ADROALDO MOURA DA SILVA

O real está chegando cercado de esperança de que desta vez a inflação será debelada. Aprendemos, após décadas de irresponsabilidade fiscal e monetária, que o governo não pode mais deter o poder discricionário de emitir, expandir ou contrair o estoque de base monetária. A forma mais simples de se estabelecer esse compromisso com a estabilidade é criar uma moeda lastreada em reservas internacionais, por força de lei.
Note, contudo, que a criação desta nova moeda lastreada não é condição suficiente para a estabilidade, é somente a condição necessária para que se possa implementar as reformas fiscal e patrimonial, de modo a construir o fundamento último da estabilidade econômica: a responsabilidade fiscal de longo prazo.
Nesse novo regime para expandir ou contrair a base monetária –papel em poder do público mais reserva bancária ou ainda a obrigação líquida do órgão emissor– cumpre-se um rito muito simples: cresce quando e se os agentes econômicos venderem uma posição de moeda estrangeira ao órgão emissor a preço fixo; e reduz quando e se os agentes comprarem reservas do órgão emissor a preço fixo.

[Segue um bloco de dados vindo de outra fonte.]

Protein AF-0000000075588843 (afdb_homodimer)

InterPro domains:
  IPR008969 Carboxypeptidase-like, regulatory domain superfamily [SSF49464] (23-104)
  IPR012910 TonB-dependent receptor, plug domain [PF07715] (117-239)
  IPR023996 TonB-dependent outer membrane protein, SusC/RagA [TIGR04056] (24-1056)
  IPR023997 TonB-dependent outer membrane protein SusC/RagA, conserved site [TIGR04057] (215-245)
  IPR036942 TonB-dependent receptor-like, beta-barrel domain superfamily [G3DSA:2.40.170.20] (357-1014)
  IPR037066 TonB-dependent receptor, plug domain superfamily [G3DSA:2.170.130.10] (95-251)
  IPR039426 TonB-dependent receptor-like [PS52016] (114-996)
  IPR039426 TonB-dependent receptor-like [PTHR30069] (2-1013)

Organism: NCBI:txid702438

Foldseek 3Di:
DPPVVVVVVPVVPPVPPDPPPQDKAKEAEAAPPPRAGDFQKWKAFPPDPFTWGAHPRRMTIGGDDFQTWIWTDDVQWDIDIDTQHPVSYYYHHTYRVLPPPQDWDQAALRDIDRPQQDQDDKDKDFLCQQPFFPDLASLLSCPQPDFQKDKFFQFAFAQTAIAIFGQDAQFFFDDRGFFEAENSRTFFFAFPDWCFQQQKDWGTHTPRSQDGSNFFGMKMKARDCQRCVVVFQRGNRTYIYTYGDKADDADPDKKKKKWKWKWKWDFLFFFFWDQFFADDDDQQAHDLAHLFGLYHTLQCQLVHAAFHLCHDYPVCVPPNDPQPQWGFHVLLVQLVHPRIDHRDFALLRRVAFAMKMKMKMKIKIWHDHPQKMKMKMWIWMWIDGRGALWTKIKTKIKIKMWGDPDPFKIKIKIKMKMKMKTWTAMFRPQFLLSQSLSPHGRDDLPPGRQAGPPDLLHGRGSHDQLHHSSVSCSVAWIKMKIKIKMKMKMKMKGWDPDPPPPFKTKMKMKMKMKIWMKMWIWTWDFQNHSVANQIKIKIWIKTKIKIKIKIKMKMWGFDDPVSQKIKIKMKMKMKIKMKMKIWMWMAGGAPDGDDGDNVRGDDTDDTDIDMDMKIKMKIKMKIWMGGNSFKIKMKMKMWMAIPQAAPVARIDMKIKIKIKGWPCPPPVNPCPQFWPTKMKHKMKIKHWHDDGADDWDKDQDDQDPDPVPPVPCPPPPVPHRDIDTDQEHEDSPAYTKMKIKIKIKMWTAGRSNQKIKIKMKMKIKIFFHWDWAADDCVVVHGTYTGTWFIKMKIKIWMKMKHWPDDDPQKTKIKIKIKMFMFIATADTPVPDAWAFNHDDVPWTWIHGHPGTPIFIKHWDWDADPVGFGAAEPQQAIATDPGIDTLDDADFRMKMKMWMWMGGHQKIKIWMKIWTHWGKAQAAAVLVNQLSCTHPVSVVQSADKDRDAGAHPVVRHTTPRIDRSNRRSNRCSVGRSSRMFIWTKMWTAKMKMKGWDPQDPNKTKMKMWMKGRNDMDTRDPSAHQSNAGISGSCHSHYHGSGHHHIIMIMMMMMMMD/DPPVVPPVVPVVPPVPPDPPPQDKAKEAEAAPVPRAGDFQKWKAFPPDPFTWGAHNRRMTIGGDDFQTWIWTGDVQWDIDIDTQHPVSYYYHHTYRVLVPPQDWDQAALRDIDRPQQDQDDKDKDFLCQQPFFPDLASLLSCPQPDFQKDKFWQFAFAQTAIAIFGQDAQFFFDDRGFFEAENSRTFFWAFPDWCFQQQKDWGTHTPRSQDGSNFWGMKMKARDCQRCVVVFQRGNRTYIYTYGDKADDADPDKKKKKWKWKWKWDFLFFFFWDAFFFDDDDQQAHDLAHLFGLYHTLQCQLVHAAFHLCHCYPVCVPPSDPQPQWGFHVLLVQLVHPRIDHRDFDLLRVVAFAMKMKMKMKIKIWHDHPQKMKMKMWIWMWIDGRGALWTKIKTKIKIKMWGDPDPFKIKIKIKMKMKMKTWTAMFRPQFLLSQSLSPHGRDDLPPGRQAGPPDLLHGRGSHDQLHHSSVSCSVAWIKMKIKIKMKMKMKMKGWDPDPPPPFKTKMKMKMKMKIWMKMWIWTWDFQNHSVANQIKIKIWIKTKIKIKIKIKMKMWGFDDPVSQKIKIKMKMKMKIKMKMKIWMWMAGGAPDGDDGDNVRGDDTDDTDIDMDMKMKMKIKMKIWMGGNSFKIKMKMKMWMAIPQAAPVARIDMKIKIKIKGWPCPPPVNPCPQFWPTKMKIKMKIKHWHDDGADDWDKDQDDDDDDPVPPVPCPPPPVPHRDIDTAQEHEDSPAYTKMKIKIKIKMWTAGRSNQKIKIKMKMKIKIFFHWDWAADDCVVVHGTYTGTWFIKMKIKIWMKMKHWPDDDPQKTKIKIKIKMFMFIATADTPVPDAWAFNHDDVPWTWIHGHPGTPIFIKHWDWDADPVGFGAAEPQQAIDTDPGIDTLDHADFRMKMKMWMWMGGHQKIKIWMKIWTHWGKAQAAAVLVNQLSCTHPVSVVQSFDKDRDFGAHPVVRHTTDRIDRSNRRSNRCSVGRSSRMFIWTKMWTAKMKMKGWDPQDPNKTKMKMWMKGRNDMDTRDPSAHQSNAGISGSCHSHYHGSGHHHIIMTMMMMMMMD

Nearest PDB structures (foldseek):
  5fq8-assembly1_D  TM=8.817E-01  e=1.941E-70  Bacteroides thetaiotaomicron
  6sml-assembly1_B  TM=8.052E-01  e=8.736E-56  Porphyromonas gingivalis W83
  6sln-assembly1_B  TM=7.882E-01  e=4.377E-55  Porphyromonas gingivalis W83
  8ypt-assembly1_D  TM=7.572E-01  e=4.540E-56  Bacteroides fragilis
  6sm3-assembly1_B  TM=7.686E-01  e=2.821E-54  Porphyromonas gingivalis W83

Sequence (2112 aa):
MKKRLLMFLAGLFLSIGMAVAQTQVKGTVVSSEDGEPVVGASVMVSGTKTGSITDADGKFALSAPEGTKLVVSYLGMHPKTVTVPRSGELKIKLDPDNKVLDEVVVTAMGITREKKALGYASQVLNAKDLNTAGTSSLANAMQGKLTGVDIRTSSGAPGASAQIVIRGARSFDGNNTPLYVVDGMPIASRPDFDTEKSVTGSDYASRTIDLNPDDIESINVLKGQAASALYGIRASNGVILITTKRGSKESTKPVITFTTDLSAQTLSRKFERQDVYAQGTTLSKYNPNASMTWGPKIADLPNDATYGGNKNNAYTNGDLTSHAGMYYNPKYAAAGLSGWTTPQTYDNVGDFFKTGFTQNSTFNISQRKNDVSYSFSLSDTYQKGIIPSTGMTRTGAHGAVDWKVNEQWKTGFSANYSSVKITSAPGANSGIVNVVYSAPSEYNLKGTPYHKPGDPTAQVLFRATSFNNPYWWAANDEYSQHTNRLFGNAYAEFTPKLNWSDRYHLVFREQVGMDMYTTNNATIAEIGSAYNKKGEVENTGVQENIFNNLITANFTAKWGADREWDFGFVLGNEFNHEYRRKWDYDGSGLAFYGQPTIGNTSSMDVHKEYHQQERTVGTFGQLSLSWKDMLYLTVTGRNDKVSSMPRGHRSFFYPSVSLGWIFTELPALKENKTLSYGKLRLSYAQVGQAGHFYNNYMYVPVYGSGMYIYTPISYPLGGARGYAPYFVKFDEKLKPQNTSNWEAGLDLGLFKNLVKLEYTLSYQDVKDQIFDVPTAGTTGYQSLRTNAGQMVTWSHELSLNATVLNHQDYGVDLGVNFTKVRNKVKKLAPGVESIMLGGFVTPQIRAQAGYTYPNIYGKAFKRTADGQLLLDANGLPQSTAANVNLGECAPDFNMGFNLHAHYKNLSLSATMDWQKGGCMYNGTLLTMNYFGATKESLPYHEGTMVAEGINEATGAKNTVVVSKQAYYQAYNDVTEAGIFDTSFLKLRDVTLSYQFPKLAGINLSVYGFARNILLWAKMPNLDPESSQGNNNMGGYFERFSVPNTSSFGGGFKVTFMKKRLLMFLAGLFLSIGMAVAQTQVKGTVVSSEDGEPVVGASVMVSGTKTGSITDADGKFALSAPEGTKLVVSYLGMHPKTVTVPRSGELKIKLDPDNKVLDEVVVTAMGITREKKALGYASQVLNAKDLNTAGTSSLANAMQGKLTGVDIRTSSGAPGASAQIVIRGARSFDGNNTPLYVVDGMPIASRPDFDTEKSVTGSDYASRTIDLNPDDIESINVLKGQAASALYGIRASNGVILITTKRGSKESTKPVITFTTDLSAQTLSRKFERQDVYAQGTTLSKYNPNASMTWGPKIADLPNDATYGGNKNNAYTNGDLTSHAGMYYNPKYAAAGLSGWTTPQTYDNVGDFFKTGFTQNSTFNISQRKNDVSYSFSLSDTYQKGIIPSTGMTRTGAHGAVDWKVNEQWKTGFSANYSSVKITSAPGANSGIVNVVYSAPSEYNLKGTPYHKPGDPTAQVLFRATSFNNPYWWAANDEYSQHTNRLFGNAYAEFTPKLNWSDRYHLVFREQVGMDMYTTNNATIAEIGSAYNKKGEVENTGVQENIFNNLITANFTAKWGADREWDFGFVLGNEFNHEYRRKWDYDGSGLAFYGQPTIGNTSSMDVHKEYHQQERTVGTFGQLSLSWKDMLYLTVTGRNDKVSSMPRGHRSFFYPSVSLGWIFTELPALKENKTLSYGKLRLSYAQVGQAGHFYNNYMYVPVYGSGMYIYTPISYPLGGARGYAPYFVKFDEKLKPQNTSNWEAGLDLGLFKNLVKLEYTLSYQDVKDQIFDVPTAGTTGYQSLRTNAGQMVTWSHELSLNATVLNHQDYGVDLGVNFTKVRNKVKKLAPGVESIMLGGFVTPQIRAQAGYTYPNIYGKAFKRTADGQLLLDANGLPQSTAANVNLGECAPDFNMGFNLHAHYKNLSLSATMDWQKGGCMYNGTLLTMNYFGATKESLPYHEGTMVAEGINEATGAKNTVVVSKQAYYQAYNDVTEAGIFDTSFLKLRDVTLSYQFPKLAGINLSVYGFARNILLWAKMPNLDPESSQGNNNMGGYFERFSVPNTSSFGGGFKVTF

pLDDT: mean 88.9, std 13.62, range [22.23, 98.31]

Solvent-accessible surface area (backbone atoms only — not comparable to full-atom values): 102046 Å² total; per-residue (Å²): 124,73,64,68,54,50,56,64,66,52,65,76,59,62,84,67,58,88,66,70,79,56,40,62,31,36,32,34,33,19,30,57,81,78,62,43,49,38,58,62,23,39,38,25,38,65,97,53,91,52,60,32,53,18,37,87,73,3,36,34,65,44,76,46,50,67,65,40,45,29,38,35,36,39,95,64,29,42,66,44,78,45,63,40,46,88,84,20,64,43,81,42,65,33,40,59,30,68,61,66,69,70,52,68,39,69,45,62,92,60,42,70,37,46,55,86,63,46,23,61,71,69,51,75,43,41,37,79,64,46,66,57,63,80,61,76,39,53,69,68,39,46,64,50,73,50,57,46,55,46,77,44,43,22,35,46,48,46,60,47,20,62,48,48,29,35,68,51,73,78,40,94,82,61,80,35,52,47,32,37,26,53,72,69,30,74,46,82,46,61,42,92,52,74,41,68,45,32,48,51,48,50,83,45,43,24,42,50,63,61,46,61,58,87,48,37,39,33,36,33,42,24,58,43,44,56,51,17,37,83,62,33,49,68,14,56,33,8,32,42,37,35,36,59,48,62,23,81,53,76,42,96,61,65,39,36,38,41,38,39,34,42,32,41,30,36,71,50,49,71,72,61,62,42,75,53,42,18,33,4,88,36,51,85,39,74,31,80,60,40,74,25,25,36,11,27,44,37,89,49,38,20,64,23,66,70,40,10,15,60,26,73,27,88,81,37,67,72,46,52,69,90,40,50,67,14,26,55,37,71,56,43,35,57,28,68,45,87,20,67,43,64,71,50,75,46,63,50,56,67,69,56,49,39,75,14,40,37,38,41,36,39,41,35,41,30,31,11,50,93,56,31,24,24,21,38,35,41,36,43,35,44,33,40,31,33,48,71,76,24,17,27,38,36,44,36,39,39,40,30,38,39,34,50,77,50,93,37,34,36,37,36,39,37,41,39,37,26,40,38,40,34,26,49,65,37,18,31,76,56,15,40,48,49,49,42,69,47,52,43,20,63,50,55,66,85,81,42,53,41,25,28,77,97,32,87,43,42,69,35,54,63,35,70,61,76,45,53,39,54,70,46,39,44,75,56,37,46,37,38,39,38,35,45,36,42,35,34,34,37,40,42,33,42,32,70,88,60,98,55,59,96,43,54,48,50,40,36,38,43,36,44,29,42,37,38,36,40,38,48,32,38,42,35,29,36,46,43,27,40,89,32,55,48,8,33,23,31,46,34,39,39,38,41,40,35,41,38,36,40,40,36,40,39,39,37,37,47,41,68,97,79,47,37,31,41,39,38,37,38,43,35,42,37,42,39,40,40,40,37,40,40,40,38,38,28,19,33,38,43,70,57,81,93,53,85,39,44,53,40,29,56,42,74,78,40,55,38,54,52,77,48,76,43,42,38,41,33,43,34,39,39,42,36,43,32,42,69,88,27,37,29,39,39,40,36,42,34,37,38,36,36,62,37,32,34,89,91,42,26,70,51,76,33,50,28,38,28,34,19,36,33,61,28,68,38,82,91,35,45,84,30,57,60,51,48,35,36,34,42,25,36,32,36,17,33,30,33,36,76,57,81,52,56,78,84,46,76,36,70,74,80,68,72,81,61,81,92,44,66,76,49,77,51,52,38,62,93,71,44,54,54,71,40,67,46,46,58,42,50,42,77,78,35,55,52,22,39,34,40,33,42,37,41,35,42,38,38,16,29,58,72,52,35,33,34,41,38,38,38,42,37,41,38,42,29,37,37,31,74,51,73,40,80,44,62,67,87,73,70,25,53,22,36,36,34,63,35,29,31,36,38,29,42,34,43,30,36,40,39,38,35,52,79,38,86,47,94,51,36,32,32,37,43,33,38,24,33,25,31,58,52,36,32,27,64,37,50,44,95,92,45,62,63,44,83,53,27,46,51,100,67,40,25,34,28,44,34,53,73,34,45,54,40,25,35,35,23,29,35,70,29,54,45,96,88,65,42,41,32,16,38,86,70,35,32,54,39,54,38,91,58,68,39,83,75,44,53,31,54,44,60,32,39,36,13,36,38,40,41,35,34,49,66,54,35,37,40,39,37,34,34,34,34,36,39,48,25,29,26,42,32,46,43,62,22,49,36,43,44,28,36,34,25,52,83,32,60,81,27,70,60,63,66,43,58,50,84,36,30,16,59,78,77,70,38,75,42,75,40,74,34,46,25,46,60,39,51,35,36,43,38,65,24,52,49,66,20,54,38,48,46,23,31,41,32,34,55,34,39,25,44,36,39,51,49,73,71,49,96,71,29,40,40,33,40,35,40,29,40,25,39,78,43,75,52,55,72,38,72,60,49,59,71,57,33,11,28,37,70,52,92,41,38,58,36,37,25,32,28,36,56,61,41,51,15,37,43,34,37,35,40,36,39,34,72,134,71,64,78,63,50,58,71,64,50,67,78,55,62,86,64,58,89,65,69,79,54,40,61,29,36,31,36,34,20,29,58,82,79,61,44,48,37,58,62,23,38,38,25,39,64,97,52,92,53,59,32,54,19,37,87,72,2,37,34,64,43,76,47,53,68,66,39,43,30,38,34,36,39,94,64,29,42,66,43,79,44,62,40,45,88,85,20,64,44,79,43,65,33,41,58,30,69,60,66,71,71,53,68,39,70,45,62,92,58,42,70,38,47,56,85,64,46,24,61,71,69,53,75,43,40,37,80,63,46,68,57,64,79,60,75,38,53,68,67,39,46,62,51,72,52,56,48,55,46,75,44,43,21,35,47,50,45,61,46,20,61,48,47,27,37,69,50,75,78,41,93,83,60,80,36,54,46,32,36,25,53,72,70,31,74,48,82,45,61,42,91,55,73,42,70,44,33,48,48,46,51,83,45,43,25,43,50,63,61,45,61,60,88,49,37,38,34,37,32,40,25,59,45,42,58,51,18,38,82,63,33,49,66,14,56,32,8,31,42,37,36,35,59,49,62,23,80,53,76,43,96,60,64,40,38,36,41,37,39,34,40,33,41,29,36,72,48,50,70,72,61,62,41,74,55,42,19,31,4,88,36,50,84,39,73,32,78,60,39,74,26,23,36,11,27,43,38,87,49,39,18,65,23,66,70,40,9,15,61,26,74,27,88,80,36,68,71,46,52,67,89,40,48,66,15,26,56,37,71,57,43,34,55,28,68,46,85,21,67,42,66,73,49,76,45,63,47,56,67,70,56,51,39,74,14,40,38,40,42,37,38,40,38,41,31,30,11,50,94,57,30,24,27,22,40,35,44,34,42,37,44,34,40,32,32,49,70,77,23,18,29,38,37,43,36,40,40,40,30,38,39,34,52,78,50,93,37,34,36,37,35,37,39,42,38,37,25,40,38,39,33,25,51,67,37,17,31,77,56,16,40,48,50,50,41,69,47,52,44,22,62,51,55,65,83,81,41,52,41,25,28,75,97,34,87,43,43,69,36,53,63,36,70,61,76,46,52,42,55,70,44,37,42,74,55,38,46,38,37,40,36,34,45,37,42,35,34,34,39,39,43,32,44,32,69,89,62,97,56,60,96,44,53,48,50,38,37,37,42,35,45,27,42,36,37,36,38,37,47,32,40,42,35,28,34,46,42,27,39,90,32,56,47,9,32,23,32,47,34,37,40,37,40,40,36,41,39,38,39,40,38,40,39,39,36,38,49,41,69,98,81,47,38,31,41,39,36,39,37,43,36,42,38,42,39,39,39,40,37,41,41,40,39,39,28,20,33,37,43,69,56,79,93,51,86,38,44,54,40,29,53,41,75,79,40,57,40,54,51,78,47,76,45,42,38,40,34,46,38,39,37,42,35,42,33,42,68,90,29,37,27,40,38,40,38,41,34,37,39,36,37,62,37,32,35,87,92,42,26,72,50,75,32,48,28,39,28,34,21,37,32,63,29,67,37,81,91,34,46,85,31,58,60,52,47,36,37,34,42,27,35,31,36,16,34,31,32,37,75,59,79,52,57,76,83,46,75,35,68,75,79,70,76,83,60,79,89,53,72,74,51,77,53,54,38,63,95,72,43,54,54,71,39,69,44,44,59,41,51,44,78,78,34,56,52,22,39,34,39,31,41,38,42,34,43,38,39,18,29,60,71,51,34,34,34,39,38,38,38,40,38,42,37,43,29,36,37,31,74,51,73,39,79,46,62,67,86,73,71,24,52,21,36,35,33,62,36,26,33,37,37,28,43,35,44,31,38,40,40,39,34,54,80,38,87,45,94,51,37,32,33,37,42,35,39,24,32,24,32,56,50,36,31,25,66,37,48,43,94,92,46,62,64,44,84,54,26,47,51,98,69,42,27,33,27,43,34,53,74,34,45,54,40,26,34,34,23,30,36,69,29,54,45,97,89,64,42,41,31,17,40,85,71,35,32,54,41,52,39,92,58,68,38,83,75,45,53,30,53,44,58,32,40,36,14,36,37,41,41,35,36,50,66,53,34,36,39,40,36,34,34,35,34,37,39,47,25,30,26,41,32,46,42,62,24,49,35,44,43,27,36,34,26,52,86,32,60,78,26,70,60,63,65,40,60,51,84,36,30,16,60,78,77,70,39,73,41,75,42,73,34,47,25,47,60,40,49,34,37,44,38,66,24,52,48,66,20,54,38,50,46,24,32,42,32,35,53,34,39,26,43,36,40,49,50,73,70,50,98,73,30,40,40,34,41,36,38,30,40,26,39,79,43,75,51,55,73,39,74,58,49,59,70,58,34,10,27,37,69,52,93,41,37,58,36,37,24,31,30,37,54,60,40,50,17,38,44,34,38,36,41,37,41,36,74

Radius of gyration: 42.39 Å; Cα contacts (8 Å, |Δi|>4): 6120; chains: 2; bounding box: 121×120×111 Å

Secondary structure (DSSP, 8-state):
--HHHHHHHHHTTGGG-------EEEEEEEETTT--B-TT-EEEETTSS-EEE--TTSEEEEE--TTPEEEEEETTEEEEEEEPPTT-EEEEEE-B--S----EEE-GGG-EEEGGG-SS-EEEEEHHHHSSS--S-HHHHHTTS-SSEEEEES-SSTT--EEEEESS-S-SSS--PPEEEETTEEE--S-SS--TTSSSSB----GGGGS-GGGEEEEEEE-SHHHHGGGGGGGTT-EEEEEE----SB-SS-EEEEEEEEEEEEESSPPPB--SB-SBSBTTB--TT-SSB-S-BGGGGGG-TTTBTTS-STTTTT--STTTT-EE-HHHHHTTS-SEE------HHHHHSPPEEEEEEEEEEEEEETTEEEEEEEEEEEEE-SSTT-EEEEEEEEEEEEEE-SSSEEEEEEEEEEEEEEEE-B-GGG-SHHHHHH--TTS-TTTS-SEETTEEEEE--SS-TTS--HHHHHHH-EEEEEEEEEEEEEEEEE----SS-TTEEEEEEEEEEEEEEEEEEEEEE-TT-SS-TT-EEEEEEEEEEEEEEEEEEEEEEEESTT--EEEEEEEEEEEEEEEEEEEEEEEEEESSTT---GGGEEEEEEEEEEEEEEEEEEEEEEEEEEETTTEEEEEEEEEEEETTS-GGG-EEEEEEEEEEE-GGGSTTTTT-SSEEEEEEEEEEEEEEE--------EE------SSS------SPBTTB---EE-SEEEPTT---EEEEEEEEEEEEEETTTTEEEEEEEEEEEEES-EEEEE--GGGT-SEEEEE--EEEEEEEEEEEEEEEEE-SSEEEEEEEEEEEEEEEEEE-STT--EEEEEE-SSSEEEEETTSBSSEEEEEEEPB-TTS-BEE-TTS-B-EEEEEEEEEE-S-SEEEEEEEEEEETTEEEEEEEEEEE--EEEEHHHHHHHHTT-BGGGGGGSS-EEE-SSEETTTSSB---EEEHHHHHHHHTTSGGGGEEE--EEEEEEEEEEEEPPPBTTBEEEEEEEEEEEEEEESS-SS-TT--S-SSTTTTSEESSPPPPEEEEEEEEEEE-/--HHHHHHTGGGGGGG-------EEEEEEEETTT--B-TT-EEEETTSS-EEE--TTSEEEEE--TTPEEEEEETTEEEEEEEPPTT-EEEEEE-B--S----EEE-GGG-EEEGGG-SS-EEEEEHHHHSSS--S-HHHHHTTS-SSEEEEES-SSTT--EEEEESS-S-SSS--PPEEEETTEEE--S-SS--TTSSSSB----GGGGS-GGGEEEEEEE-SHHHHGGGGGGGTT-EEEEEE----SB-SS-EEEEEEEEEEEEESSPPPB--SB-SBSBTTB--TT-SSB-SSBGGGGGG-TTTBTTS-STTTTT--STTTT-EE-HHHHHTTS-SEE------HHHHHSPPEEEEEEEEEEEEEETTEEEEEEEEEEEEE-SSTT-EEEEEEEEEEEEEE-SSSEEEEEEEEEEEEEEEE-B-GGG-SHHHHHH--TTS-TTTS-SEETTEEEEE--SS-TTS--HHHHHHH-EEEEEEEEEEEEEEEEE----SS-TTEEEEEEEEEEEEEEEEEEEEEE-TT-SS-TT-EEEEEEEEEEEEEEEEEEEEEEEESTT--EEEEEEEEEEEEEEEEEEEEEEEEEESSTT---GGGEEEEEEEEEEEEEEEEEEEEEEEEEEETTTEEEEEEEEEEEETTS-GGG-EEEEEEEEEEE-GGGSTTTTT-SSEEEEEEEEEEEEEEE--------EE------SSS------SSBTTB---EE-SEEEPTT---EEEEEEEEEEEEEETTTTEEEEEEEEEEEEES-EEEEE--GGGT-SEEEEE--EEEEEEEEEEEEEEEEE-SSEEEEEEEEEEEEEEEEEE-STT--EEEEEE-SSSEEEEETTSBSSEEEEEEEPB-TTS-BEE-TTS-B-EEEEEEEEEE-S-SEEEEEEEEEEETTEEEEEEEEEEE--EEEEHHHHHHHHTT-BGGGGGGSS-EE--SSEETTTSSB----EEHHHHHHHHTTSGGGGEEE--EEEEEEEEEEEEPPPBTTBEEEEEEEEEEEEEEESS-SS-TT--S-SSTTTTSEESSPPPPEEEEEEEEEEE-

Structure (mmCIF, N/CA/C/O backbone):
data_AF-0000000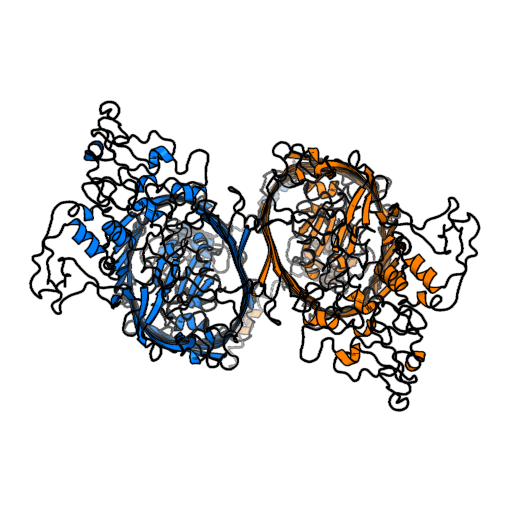075588843-model_v1
#
loop_
_entity.id
_entity.type
_entity.pdbx_description
1 polymer 'TonB-dependent receptor plug domain-containing protein'
#
loop_
_atom_site.group_PDB
_atom_site.id
_atom_site.type_symbol
_atom_site.label_atom_id
_atom_site.label_alt_id
_atom_site.label_comp_id
_atom_site.label_asym_id
_atom_site.label_entity_id
_atom_site.label_seq_id
_atom_site.pdbx_PDB_ins_code
_atom_site.Cartn_x
_atom_site.Cartn_y
_atom_site.Cartn_z
_atom_site.occupancy
_atom_site.B_iso_or_equiv
_atom_site.auth_seq_id
_atom_site.auth_comp_id
_atom_site.auth_asym_id
_atom_site.auth_atom_id
_atom_site.pdbx_PDB_model_num
ATOM 1 N N . MET A 1 1 ? 73.562 -17.781 20.562 1 24.45 1 MET A N 1
ATOM 2 C CA . MET A 1 1 ? 72.188 -17.281 20.391 1 24.45 1 MET A CA 1
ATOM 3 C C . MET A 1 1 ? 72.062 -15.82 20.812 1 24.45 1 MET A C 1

Moeda deixa pois de ser instrumento de política econômica, enquanto durar o novo regime.
Mas o governo não ficará inerte: pode alocar recursos tributários para cumprir suas promessas de crédito seletivo e subsidiado; pode e deve manter seu poder regulador e fiscalizador sobre as atividades bancárias; e logo aprenderá quanto custa manter uma instituição financeira pública.
O bom funcionamento desse regime depende de dois mecanismos básicos: o de juros e o de preços e salários. Juros reais altos ou em alta, relativamente aos do resto do mundo, atraem fundos de fora e ampliam pois a base monetária e, deste modo, reduzem a escassez de reais e derrubam os juros internos; "mutatis mutandis", juros baixos em real reduzem a base e ampliam a escassez relativa de reais, revertendo e aumentando assim os juros internos.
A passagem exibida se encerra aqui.